** ENTRIES SUPPLIED follows **
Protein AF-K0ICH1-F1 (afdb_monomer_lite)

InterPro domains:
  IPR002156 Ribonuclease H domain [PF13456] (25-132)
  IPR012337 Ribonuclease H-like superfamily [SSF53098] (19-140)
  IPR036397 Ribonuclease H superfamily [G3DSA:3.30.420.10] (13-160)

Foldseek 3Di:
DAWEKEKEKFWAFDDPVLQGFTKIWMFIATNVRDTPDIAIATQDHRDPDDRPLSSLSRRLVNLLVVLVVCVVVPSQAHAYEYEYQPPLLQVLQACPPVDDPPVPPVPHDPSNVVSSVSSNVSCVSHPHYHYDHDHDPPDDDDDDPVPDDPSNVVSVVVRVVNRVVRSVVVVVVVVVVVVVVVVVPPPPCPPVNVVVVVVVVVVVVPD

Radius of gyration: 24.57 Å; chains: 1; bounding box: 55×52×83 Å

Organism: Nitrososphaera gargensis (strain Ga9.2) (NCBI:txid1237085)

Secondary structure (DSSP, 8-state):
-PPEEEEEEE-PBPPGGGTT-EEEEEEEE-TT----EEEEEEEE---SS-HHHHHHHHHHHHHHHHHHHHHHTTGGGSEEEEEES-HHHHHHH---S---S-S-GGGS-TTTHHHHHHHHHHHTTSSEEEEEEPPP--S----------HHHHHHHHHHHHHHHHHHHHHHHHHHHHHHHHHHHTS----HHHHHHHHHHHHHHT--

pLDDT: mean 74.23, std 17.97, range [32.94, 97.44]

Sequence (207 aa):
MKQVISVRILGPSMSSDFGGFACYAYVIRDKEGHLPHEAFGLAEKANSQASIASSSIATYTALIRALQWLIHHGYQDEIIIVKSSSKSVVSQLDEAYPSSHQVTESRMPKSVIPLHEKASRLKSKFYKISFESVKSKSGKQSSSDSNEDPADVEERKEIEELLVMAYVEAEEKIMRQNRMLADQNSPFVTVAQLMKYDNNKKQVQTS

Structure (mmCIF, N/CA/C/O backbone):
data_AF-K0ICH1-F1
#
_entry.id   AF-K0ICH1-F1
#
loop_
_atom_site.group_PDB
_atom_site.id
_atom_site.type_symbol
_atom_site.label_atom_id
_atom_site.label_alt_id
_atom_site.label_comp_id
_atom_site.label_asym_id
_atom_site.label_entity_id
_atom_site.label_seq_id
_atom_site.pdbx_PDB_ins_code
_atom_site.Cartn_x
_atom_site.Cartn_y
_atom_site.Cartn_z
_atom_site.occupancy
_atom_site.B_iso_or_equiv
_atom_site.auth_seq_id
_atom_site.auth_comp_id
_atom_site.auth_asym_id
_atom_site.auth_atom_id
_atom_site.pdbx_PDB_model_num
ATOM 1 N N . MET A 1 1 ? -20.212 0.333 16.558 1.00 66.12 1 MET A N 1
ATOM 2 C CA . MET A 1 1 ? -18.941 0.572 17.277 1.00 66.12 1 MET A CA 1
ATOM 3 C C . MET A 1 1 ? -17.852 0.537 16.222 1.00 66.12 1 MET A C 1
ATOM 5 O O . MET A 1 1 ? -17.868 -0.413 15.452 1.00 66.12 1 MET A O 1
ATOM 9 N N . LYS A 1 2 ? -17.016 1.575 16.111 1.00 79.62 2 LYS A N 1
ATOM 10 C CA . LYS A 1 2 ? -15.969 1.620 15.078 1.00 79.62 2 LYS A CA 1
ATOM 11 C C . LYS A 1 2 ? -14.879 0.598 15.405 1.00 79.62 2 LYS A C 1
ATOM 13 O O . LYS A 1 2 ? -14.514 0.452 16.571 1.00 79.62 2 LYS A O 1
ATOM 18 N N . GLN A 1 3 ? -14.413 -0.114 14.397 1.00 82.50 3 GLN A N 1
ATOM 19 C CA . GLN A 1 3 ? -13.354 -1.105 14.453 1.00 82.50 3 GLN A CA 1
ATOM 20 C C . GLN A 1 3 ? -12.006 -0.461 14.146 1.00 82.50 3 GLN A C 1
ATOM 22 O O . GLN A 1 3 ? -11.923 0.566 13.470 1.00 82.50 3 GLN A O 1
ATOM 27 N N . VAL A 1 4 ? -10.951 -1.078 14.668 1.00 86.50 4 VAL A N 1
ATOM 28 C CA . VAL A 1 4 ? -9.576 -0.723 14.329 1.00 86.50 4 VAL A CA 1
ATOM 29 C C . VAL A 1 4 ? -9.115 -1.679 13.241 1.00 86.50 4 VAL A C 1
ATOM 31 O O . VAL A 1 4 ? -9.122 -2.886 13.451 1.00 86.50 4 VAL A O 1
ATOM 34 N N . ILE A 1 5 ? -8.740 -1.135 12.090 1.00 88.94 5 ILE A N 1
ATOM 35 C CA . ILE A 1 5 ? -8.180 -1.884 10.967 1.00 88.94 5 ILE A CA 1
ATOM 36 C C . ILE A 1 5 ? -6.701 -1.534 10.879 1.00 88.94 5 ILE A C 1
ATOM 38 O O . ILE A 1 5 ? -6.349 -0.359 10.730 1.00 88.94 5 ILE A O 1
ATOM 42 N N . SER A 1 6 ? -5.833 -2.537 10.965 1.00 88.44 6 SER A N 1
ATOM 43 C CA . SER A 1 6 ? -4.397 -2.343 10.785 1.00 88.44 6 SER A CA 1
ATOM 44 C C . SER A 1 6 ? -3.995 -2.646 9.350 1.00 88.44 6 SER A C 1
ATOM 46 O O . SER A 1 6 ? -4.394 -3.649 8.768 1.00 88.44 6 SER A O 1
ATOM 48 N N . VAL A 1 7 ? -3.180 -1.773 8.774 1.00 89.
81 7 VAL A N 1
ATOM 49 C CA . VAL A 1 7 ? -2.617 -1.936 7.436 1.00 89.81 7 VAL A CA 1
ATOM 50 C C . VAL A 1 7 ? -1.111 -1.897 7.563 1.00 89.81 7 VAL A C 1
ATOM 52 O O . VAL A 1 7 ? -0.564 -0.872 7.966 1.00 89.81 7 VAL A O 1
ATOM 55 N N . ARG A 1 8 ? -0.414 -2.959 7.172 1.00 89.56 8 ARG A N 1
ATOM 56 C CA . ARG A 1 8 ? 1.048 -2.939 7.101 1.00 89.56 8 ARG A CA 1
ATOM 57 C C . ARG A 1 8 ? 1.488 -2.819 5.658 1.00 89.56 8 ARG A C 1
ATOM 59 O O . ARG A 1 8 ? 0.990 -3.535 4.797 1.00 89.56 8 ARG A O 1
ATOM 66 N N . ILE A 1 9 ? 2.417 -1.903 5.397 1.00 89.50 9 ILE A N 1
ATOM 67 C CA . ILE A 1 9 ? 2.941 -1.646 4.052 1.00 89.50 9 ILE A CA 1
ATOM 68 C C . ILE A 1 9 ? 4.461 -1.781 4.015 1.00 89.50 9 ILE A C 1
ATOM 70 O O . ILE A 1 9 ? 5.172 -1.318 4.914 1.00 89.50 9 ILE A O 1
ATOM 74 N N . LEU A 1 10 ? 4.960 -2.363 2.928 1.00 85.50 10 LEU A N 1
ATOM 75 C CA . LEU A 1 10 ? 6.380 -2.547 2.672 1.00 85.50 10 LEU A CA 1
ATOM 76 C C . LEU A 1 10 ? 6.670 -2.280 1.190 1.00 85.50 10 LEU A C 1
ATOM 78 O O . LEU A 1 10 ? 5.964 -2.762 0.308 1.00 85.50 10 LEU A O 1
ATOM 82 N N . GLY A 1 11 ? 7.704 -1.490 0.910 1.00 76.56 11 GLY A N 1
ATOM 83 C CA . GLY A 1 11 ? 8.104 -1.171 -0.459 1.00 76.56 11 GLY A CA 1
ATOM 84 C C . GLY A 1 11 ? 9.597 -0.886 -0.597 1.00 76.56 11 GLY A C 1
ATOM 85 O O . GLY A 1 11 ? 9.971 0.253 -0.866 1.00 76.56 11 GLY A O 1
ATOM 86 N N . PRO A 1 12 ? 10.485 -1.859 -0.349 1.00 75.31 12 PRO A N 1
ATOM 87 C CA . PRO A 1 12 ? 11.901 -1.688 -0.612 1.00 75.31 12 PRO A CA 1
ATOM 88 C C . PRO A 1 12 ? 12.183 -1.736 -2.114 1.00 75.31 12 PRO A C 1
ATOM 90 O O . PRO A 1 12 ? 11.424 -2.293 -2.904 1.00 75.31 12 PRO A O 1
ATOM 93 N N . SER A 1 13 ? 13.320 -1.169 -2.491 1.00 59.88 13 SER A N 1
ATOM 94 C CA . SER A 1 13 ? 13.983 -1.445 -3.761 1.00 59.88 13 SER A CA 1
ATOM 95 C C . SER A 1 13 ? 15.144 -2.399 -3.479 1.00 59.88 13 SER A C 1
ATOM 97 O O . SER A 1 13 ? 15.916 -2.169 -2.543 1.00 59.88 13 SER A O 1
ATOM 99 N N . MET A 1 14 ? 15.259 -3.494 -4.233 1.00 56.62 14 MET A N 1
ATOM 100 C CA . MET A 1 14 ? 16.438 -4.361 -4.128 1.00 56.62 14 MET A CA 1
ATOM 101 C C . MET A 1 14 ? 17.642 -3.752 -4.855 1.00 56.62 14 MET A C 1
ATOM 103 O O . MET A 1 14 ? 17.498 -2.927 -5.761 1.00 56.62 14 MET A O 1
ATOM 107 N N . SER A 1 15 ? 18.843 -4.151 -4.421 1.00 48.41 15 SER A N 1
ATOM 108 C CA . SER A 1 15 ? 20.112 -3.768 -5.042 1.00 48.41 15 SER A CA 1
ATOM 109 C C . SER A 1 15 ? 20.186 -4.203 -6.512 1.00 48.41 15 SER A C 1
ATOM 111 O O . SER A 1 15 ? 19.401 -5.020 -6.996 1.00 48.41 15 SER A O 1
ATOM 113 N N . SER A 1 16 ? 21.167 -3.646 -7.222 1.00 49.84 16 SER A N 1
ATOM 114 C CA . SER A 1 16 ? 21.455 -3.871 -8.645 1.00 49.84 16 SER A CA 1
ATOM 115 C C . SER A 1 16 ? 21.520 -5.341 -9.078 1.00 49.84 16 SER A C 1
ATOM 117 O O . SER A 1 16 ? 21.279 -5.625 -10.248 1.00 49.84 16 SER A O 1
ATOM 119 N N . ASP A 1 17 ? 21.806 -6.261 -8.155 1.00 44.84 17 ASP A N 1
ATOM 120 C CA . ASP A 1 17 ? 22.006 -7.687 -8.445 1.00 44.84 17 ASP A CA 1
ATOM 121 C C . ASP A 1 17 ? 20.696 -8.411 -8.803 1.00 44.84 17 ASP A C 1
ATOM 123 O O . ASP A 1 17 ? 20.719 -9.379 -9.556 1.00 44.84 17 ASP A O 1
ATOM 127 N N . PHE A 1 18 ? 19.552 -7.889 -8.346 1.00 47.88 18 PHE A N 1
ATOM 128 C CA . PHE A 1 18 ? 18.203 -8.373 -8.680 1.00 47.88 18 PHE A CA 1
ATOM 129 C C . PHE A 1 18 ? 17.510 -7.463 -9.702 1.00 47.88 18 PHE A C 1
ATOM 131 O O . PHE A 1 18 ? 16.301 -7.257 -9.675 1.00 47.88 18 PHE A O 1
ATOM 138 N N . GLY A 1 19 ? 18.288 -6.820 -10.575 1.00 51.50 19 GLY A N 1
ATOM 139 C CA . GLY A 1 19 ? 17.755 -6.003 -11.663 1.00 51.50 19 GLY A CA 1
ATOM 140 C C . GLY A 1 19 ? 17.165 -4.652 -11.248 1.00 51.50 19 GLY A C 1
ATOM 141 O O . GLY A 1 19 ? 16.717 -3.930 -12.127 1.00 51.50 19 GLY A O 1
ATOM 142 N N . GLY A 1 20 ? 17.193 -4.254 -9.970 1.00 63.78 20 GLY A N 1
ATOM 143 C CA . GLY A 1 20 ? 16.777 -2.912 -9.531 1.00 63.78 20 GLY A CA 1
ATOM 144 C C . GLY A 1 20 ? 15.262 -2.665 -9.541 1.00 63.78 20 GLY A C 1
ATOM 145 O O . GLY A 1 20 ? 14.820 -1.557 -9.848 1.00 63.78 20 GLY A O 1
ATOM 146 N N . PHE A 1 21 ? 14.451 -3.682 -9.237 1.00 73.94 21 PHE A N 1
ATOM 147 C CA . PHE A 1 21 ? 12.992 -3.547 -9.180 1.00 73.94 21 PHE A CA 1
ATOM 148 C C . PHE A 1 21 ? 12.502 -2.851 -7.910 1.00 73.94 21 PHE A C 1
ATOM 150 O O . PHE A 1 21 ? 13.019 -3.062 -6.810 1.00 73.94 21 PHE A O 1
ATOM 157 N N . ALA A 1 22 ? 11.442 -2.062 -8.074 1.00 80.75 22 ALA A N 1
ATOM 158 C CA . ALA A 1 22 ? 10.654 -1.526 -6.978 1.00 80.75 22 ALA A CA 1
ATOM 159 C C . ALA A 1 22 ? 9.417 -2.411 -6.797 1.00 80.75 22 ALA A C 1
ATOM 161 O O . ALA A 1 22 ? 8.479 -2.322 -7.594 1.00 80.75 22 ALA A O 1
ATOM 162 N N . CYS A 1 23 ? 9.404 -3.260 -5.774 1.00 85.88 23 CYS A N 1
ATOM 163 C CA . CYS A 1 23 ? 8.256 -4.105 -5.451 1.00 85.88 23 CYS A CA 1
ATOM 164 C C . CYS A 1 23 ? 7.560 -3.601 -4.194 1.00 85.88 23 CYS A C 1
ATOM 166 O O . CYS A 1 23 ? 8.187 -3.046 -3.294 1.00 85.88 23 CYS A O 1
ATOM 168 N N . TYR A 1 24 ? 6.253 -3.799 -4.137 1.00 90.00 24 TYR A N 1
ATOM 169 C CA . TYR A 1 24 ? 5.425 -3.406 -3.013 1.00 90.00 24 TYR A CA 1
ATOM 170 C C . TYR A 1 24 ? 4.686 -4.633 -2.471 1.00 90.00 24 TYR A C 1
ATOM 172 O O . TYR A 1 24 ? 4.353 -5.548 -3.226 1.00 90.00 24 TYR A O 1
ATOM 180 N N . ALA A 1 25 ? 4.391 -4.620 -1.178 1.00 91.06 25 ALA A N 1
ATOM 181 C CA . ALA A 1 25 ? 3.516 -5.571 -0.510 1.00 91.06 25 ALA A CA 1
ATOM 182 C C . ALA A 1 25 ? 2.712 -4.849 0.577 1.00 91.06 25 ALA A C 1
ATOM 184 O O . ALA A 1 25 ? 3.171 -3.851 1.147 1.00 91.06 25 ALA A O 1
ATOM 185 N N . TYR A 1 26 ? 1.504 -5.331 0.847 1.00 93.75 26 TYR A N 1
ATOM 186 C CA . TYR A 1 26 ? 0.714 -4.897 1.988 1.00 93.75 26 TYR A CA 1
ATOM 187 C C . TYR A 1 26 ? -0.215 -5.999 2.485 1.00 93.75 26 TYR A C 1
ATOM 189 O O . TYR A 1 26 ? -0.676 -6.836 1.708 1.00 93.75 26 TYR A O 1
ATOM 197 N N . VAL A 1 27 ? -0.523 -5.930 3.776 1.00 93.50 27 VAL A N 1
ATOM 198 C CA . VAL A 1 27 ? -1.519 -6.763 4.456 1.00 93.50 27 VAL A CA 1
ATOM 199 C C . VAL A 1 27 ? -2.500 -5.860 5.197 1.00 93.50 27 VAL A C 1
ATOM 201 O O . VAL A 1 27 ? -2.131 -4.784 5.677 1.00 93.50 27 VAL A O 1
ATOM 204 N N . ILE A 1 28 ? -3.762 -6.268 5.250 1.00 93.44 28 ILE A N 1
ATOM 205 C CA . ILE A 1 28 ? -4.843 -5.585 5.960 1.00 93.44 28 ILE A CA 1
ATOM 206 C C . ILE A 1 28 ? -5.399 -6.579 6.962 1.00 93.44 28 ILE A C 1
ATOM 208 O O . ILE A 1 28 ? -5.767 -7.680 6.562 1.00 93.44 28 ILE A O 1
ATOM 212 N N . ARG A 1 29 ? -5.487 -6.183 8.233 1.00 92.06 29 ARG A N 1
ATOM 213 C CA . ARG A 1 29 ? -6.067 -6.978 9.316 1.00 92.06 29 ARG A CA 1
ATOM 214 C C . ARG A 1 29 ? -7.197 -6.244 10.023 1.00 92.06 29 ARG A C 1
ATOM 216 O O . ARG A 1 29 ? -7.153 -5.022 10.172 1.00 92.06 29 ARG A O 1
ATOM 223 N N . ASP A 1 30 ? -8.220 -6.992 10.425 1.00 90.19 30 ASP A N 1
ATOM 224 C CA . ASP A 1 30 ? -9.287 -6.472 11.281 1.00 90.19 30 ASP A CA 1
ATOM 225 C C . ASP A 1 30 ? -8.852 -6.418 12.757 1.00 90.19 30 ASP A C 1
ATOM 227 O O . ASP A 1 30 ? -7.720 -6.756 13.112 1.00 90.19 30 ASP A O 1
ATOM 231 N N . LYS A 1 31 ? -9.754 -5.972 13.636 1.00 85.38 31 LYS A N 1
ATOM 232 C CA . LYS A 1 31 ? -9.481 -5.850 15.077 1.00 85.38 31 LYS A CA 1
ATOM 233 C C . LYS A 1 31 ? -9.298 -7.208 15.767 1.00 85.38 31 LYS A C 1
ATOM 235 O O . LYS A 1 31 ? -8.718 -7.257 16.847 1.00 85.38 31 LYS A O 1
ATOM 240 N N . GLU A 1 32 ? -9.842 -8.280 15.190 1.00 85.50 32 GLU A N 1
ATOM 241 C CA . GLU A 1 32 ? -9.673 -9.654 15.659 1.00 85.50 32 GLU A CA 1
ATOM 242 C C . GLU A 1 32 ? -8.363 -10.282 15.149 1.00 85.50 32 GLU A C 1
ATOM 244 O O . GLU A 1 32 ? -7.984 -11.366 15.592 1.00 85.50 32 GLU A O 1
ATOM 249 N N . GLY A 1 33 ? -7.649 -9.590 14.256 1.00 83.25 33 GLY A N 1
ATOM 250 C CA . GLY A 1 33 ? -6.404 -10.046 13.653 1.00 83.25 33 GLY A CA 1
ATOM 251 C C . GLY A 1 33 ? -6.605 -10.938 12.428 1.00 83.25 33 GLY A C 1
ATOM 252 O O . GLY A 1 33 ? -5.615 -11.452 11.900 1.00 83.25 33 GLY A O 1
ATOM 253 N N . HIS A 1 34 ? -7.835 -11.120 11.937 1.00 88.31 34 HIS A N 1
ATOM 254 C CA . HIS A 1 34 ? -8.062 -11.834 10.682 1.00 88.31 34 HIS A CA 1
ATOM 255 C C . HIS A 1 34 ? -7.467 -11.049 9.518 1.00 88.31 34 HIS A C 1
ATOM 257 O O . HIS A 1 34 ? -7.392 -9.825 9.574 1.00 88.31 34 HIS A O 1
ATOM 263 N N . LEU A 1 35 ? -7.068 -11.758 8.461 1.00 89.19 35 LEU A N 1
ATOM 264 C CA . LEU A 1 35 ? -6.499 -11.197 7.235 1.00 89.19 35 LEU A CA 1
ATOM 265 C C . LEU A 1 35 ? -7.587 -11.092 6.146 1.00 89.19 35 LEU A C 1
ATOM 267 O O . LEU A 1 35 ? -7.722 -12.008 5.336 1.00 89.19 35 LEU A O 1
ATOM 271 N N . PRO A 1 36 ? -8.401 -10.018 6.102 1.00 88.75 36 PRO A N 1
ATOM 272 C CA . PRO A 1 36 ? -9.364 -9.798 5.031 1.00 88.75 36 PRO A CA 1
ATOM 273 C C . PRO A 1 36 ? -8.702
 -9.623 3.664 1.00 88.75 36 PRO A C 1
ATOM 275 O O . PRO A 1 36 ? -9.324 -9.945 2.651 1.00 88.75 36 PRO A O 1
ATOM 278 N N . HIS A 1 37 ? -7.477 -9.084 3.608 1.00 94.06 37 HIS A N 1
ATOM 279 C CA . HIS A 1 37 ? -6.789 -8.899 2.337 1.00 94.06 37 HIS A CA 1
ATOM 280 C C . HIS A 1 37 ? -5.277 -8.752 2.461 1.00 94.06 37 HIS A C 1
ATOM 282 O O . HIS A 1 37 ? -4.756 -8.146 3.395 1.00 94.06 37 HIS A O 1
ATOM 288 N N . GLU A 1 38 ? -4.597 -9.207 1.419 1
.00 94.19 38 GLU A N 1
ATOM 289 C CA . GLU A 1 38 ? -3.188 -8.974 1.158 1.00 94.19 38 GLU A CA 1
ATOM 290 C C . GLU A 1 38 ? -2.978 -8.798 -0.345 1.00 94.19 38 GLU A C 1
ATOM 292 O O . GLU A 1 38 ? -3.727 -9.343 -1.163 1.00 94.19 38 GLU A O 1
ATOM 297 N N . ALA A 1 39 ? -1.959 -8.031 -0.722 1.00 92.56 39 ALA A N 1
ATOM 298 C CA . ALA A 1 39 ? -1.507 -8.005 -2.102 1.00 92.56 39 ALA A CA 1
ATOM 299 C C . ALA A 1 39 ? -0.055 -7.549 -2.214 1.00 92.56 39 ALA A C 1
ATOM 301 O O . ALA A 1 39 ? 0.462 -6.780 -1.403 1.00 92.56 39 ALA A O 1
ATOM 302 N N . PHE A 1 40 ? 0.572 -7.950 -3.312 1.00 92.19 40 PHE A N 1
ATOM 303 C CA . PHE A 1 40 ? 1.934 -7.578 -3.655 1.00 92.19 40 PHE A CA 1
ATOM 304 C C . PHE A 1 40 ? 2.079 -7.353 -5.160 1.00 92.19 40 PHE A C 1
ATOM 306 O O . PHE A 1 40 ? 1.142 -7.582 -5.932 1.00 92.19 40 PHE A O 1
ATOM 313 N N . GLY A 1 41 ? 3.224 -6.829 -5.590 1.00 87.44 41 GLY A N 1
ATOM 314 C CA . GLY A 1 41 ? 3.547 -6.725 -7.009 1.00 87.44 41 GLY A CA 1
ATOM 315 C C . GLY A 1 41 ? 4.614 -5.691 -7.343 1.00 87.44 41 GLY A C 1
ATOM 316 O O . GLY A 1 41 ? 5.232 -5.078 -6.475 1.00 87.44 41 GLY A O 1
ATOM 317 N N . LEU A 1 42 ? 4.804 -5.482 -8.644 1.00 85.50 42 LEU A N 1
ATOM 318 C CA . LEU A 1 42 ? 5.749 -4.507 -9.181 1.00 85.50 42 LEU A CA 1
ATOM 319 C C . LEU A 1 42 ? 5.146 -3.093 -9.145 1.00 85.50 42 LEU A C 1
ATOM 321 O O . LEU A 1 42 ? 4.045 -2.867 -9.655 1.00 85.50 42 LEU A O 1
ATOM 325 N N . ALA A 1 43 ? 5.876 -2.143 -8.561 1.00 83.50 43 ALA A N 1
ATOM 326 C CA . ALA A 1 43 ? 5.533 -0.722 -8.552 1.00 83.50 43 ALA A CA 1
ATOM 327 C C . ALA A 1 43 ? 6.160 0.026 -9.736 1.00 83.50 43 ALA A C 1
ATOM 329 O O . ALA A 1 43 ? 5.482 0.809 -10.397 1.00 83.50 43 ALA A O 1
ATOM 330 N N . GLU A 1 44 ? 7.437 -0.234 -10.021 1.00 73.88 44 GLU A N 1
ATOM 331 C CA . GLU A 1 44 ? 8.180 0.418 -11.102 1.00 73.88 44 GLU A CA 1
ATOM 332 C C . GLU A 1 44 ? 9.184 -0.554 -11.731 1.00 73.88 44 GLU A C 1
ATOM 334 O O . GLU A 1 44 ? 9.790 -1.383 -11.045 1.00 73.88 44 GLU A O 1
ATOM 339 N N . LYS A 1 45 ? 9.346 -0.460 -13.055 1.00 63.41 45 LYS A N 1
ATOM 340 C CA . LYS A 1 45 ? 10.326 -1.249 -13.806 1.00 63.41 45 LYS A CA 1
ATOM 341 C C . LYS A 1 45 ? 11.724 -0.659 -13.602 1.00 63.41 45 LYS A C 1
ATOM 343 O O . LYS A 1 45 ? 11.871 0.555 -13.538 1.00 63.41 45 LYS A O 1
** End of ENTRIES SUPPLIED **
WORK ITEM: Nothing beyond the line containing "Radius of gyration: 24.57" is to be output; the lines above, from the first one onward to that line, are to be transcribed exactly.

ANSWER SPACE:
Protein AF-K0ICH1-F1 (afdb_monomer_lite)

InterPro domains:
  IPR002156 Ribonuclease H domain [PF13456] (25-132)
  IPR012337 Ribonuclease H-like superfamily [SSF53098] (19-140)
  IPR036397 Ribonuclease H superfamily [G3DSA:3.30.420.10] (13-160)

Foldseek 3Di:
DAWEKEKEKFWAFDDPVLQGFTKIWMFIATNVRDTPDIAIATQDHRDPDDRPLSSLSRRLVNLLVVLVVCVVVPSQAHAYEYEYQPPLLQVLQACPPVDDPPVPPVPHDPSNVVSSVSSNVSCVSHPHYHYDHDHDPPDDDDDDPVPDDPSNVVSVVVRVVNRVVRSVVVVVVVVVVVVVVVVVPPPPCPPVNVVVVVVVVVVVVPD

Radius of gyration: 24.57 Å; chains: 1; bounding box: 55×52×83 Å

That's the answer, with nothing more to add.